Bright spot in pre-series A and Southeast Asia’s proptech funding scene
The infographic by Tech in Asia shows that pre-series A start-ups experienced the biggest increase in funding from US$12 million to US$26.1 million, a rise of 117.5% year-on-year. Funding in Southeast Asia as a whole grew from US%13.8 million in 2017 to US$72.9 million in 2019.
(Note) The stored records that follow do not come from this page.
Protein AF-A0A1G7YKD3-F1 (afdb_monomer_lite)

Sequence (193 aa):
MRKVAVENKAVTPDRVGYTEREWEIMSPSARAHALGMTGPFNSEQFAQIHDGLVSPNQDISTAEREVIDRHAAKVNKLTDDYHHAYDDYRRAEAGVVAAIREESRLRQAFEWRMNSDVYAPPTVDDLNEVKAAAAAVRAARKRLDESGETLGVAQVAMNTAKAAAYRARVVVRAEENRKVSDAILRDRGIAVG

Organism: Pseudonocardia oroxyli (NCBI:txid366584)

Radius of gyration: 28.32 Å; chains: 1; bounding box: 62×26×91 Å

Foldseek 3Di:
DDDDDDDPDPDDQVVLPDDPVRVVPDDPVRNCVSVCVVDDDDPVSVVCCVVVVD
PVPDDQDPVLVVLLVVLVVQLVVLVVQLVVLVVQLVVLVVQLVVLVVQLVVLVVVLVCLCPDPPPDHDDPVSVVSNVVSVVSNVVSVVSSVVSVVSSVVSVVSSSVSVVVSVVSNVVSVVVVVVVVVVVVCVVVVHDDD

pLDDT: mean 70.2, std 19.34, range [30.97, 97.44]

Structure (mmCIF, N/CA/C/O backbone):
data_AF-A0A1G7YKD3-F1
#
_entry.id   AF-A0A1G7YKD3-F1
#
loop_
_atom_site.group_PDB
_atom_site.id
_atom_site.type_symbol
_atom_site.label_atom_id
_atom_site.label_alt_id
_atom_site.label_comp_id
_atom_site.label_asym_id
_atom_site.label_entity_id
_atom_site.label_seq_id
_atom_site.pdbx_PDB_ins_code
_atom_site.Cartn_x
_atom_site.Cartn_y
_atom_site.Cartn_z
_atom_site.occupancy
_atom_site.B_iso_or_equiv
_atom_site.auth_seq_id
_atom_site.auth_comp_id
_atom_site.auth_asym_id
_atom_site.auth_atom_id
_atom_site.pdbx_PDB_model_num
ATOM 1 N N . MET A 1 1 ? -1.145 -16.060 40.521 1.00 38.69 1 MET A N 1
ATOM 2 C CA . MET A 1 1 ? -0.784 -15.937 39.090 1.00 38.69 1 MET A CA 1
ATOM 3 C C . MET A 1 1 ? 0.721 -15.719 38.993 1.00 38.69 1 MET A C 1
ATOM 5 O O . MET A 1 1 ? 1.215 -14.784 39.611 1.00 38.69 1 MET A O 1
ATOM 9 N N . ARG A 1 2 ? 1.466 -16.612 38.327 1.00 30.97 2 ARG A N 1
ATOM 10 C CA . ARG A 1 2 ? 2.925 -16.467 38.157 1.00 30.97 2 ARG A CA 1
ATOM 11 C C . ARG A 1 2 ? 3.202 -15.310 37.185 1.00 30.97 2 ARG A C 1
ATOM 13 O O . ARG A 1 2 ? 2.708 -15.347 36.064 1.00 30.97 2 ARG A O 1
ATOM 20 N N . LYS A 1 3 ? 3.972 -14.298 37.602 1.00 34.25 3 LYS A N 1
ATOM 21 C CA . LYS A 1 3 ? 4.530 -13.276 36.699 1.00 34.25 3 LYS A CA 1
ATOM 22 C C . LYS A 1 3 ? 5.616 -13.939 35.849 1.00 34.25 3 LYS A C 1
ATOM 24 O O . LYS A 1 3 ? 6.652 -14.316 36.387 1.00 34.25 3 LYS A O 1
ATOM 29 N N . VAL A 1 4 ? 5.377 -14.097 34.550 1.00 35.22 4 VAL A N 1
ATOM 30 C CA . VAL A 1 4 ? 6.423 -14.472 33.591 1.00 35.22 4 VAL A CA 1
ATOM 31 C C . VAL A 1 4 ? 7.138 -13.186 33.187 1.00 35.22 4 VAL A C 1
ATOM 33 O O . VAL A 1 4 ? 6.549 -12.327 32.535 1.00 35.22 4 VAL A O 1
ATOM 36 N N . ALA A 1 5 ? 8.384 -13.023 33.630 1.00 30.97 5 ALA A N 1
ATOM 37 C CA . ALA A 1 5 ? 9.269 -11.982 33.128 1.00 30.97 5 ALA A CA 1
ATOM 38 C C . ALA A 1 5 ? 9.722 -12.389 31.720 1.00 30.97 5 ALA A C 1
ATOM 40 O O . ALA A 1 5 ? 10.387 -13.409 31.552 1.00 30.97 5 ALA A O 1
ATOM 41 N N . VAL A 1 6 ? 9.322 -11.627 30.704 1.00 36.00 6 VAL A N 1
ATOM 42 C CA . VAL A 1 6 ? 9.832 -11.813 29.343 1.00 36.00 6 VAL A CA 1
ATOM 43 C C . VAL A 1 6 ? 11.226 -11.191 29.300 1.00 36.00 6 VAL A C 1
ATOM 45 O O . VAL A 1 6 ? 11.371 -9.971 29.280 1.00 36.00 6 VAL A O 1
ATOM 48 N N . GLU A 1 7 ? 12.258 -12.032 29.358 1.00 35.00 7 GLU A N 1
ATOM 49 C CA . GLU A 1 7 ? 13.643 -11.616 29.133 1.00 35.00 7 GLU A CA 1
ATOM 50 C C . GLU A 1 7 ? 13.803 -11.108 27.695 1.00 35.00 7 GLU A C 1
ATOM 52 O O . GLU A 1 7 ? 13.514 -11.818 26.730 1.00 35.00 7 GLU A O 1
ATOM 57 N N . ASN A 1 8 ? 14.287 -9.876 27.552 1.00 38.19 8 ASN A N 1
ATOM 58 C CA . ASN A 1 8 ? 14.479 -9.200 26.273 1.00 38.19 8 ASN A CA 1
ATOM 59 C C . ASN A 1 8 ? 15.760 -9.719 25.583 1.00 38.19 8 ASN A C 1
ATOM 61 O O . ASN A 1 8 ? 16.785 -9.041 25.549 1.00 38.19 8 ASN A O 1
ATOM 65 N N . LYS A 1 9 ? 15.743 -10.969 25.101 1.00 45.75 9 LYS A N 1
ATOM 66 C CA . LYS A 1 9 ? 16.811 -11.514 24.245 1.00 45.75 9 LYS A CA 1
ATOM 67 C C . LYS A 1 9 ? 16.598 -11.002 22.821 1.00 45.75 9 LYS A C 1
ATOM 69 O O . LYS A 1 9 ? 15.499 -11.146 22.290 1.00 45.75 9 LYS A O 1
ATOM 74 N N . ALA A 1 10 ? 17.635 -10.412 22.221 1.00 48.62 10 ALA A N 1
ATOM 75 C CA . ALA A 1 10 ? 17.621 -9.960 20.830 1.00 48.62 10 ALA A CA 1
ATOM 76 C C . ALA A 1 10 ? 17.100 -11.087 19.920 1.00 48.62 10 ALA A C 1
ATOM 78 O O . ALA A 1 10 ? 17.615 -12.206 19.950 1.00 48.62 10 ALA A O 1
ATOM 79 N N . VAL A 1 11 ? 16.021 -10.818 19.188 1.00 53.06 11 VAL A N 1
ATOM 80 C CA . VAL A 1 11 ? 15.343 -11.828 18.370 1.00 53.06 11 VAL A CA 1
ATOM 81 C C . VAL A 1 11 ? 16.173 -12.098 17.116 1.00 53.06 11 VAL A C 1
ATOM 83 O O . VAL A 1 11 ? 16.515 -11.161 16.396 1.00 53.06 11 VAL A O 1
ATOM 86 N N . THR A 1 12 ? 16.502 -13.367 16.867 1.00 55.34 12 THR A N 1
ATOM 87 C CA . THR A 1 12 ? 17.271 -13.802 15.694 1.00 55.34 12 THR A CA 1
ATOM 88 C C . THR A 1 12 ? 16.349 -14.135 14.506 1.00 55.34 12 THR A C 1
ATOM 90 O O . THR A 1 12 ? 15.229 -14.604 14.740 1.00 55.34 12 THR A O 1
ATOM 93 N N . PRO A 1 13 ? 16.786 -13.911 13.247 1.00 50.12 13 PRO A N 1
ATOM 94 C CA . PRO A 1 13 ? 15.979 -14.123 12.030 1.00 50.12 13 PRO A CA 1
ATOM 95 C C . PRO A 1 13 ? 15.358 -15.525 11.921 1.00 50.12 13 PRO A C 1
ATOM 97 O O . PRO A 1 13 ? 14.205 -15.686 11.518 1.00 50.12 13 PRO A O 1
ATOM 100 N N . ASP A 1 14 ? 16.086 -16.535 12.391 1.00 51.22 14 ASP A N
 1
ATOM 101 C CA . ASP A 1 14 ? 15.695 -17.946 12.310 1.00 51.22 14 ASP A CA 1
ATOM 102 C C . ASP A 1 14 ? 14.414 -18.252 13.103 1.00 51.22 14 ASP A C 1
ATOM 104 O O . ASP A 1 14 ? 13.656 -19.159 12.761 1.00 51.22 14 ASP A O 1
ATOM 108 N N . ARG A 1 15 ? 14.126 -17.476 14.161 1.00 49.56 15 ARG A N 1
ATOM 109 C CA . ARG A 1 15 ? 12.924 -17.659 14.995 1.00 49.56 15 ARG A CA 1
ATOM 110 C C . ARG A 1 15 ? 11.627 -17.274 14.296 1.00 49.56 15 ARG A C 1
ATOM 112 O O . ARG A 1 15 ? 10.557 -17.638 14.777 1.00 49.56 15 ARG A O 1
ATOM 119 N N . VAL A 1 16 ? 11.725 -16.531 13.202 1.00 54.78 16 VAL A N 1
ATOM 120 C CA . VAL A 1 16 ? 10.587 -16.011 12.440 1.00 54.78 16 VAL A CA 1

“Governmental regulations have not always been able to catch up with changing technology, presenting a hurdle for proptech start-ups. Policy challenges are the most visible in peerto-peer accommodation start-ups – those similar to Airbnb. A notable example to show the substantial impacts of governmental policies on start-ups is the closure of Roomorama, a shortterm and vacation property rentals platform headquartered in Singapore. It is reported that Roomorama had to deal with regulatory issues regarding its business model in many markets including Singapore. Roomorama itself cited “regulatory headwinds” to be one of key reasons that “make it ever more challenging” to keep operating in the industry.”
Proptech funding, sustainability and data
Mr Kostelac projects that real estate firms will be looking to invest to tackle the tough issues of data privacy and how to use technology to achieve greater sustainability in the built environment.
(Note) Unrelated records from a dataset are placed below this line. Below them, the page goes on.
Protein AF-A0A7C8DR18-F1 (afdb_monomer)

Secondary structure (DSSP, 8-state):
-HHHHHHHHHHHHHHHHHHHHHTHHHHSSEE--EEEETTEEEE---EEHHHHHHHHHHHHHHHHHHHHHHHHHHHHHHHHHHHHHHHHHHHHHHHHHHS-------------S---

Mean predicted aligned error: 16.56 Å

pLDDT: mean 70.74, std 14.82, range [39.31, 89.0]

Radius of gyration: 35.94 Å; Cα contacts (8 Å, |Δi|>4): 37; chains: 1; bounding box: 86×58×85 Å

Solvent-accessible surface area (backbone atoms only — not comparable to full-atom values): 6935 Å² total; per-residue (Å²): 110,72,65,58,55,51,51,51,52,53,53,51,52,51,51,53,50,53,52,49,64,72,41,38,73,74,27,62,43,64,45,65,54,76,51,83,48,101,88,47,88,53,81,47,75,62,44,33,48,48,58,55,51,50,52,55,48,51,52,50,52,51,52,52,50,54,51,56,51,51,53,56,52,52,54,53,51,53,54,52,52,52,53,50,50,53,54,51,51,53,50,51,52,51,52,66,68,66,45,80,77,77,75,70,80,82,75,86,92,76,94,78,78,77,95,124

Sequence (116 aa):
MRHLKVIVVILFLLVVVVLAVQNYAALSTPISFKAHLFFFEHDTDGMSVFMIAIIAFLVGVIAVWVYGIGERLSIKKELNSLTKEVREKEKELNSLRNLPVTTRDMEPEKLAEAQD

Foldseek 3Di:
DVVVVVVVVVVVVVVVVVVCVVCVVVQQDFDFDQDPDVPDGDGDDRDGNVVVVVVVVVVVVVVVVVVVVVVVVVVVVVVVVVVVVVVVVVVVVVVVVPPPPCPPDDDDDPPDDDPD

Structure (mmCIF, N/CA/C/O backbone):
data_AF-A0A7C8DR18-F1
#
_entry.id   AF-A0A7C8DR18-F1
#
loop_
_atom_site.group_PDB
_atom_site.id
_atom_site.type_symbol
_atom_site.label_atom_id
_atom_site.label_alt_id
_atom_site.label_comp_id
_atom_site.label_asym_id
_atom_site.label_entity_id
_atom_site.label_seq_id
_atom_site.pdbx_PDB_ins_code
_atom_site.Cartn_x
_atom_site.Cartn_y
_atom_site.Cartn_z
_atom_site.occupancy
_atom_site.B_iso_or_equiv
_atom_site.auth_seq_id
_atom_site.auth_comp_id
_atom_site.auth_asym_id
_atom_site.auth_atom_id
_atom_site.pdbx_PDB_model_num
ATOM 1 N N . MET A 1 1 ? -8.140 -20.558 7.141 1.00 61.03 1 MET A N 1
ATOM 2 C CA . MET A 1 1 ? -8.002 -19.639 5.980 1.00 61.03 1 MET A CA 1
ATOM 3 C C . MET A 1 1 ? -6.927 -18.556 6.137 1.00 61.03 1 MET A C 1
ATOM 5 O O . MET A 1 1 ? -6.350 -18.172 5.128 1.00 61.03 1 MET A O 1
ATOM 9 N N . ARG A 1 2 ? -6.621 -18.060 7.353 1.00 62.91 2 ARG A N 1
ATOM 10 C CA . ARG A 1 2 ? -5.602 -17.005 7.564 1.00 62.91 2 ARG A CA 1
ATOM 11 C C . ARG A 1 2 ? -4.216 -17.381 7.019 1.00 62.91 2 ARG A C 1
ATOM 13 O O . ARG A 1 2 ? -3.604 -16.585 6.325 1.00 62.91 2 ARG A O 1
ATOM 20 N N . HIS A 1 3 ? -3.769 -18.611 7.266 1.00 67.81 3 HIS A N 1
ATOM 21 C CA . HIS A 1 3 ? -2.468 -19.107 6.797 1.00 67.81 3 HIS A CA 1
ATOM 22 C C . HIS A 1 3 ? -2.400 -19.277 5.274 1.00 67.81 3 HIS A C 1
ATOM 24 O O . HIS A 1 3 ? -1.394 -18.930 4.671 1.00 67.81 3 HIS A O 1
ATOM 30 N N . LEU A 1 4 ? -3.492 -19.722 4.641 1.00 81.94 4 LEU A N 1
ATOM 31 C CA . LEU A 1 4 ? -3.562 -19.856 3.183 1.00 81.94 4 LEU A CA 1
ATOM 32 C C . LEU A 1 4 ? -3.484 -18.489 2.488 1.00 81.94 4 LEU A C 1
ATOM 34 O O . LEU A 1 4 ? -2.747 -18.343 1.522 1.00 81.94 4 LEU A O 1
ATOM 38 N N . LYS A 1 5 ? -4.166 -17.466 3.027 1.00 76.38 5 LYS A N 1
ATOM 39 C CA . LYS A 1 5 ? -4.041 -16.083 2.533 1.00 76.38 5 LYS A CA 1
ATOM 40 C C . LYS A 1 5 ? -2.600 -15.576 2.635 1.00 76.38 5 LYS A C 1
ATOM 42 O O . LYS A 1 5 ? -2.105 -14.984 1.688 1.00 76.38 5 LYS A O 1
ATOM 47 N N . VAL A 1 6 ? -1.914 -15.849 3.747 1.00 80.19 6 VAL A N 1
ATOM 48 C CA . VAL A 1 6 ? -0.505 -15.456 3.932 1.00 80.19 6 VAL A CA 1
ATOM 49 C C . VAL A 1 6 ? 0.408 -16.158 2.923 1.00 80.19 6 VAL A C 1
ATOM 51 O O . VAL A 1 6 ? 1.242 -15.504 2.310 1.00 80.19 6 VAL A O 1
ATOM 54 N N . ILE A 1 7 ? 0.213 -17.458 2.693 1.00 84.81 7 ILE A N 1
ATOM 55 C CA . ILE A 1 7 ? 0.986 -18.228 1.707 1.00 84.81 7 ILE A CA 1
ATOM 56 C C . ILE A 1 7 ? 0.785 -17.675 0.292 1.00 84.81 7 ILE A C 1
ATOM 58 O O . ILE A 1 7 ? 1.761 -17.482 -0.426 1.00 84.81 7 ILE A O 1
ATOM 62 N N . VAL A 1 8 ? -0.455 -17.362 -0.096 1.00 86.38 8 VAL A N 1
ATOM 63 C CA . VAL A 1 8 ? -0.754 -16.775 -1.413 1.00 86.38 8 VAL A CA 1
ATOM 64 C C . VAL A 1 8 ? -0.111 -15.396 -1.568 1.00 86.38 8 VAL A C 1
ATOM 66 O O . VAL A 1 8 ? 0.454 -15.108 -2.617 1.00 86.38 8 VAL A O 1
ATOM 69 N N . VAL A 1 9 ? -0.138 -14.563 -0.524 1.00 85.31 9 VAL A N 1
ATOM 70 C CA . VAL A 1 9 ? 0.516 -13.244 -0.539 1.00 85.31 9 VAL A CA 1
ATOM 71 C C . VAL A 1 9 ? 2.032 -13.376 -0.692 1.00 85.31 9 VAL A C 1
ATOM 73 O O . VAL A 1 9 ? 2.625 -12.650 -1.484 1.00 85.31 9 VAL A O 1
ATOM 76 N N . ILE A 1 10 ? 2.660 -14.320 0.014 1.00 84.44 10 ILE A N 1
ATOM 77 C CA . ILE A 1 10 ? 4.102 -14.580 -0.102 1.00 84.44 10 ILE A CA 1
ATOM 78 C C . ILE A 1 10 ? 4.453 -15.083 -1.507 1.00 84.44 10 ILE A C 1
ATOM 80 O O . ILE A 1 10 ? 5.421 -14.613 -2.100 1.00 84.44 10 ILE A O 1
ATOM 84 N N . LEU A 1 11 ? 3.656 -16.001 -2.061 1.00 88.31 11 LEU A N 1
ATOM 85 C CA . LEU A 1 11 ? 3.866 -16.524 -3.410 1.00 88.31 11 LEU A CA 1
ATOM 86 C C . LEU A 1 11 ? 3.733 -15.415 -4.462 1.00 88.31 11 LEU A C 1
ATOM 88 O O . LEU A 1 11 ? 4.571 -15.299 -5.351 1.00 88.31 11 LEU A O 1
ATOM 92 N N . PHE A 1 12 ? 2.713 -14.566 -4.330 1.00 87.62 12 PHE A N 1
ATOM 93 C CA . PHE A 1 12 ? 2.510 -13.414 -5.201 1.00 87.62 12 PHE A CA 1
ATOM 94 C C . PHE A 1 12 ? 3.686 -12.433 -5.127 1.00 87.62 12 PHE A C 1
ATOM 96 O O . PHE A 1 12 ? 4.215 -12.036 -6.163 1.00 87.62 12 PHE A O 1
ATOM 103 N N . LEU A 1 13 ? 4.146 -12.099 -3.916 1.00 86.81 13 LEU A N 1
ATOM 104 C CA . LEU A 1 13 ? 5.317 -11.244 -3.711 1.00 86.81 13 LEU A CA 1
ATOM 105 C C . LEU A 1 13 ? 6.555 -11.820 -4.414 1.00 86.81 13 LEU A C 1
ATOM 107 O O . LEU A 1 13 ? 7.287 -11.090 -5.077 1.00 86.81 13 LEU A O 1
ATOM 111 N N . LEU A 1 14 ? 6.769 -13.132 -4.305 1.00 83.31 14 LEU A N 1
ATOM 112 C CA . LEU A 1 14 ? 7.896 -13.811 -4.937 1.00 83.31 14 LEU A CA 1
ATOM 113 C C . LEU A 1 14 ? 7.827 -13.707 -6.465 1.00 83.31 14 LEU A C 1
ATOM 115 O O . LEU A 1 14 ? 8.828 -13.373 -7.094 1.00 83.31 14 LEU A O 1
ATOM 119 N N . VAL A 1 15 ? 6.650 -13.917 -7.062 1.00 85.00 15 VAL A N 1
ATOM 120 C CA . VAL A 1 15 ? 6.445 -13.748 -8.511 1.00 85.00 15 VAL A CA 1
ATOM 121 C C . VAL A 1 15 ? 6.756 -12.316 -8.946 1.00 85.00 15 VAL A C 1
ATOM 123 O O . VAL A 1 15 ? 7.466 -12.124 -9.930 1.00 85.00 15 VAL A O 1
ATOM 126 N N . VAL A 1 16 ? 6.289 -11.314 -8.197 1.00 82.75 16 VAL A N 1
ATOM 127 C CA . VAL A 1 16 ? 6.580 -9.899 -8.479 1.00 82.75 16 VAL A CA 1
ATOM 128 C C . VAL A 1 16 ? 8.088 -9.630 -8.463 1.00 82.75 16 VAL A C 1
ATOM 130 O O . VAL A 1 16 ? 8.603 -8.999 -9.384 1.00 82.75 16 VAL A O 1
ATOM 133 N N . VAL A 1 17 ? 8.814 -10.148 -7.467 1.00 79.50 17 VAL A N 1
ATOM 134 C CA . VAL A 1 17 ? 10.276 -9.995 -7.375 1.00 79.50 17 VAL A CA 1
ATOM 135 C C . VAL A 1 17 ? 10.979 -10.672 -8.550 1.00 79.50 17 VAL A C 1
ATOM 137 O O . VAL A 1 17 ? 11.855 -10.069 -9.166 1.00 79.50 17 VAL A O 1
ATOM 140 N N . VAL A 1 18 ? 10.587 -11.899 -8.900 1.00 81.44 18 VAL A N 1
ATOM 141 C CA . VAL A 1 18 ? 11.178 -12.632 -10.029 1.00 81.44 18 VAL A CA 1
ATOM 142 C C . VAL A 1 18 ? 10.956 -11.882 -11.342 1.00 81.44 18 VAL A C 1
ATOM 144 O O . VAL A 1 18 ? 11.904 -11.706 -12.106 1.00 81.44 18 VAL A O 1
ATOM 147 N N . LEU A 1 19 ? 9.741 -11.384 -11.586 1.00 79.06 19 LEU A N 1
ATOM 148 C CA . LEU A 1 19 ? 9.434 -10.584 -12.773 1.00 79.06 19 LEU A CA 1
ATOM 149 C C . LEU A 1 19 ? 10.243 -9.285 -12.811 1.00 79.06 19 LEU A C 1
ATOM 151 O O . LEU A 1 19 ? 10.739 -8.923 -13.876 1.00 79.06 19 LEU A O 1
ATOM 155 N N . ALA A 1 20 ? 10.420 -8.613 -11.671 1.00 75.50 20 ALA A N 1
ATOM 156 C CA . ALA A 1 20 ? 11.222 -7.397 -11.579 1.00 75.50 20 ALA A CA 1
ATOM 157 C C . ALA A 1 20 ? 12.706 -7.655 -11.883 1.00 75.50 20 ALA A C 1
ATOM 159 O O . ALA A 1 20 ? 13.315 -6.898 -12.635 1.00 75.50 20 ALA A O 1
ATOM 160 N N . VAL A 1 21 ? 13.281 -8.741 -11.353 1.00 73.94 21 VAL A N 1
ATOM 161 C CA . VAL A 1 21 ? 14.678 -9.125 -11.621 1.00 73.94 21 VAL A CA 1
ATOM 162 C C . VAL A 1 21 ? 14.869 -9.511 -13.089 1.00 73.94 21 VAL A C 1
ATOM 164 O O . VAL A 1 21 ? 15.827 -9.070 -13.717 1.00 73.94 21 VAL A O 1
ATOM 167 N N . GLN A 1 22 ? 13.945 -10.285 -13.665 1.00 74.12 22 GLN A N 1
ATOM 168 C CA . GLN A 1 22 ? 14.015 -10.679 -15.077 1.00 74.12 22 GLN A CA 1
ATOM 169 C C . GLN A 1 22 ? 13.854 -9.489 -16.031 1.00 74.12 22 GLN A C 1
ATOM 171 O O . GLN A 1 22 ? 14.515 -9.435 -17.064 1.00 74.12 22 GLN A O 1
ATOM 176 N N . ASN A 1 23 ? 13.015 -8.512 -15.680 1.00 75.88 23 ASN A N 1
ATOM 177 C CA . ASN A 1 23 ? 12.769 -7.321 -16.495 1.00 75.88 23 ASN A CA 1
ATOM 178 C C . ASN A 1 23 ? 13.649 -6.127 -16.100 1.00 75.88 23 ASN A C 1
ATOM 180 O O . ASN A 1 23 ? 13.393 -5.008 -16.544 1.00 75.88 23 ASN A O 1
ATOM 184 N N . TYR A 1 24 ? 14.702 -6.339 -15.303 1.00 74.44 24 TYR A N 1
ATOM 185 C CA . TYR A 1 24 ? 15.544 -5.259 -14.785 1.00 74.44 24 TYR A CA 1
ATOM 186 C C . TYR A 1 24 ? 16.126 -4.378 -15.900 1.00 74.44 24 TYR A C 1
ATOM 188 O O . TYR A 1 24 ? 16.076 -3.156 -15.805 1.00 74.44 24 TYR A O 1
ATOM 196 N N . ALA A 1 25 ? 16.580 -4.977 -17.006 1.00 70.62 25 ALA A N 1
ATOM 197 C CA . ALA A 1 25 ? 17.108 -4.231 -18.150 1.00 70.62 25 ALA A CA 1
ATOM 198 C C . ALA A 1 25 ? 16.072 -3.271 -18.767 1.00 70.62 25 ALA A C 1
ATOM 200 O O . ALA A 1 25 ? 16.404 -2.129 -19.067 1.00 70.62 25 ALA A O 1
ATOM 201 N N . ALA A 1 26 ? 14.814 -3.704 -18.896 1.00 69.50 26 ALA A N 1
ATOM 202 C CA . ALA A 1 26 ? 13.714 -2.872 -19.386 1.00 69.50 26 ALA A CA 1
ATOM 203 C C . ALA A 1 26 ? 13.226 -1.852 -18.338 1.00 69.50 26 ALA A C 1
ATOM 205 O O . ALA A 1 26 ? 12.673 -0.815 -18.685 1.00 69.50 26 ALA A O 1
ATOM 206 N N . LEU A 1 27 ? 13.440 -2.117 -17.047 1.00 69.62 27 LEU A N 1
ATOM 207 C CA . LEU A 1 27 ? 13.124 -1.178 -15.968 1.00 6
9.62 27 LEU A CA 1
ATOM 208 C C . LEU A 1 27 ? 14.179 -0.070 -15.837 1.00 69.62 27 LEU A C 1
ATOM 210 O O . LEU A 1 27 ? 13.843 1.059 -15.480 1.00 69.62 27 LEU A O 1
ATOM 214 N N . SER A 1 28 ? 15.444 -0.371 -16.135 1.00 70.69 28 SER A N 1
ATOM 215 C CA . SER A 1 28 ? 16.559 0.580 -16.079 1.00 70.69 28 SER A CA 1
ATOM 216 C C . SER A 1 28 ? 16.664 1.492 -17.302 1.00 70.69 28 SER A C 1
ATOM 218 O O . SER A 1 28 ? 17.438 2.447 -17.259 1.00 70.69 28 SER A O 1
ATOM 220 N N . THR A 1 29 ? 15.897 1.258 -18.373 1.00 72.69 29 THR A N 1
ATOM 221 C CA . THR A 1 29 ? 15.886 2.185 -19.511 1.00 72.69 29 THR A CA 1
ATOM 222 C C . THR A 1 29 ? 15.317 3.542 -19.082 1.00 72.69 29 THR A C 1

“We’re living in an age where data is easily collected and data privacy needs to be taken seriously. Building owners and occupiers have to ensure adequate protection and proper management of their data,” says Mr Kostelac.
“Similarly, there is an increasing demand to ensure Environmental, Social and Governance (ESG) metrics are met in buildings and the wider real estate industry. Well-employed proptech solutions, like platforms to track and benchmark energy consumption in buildings, have the power to deliver clear sustainability benefits on these fronts.”
“Increasingly within the region, Singapore appears to be the only country that has a market mature enough for proptech. 2018 would mark the end of the country’s property market downturn. Both residential and office markets have passed inflection point and are on track to recovery, backed by strong economic prospects
and improved market sentiment.
A healthy property market will certainly promote Singapore’s proptech scene. 2018 could potentially witness new deals or expansion plans for Singapore’s proptech start-ups. In fact, 99.co, a Singaporean list and search startup, opened the year by buying UrbanIndo, the largest property portal in Indonesia with over 1.2 million active listings. The acquisition is essential to the Singaporean start-up’s goal of being the No. 1 proptech company in Indonesia.
However, there are also challenges ahead for the Singaporean proptech community. Specifically, start-ups that support house rental would be affected by the continuing weak demand in the rental market. Brokerage and leasing start-ups, would probably face increasing pressure to offer high value-added services, such as financing advice or linking homeowners with interior designers. Such high use of technology is an inevitable trend that should be sustained in an advanced market like Singapore.”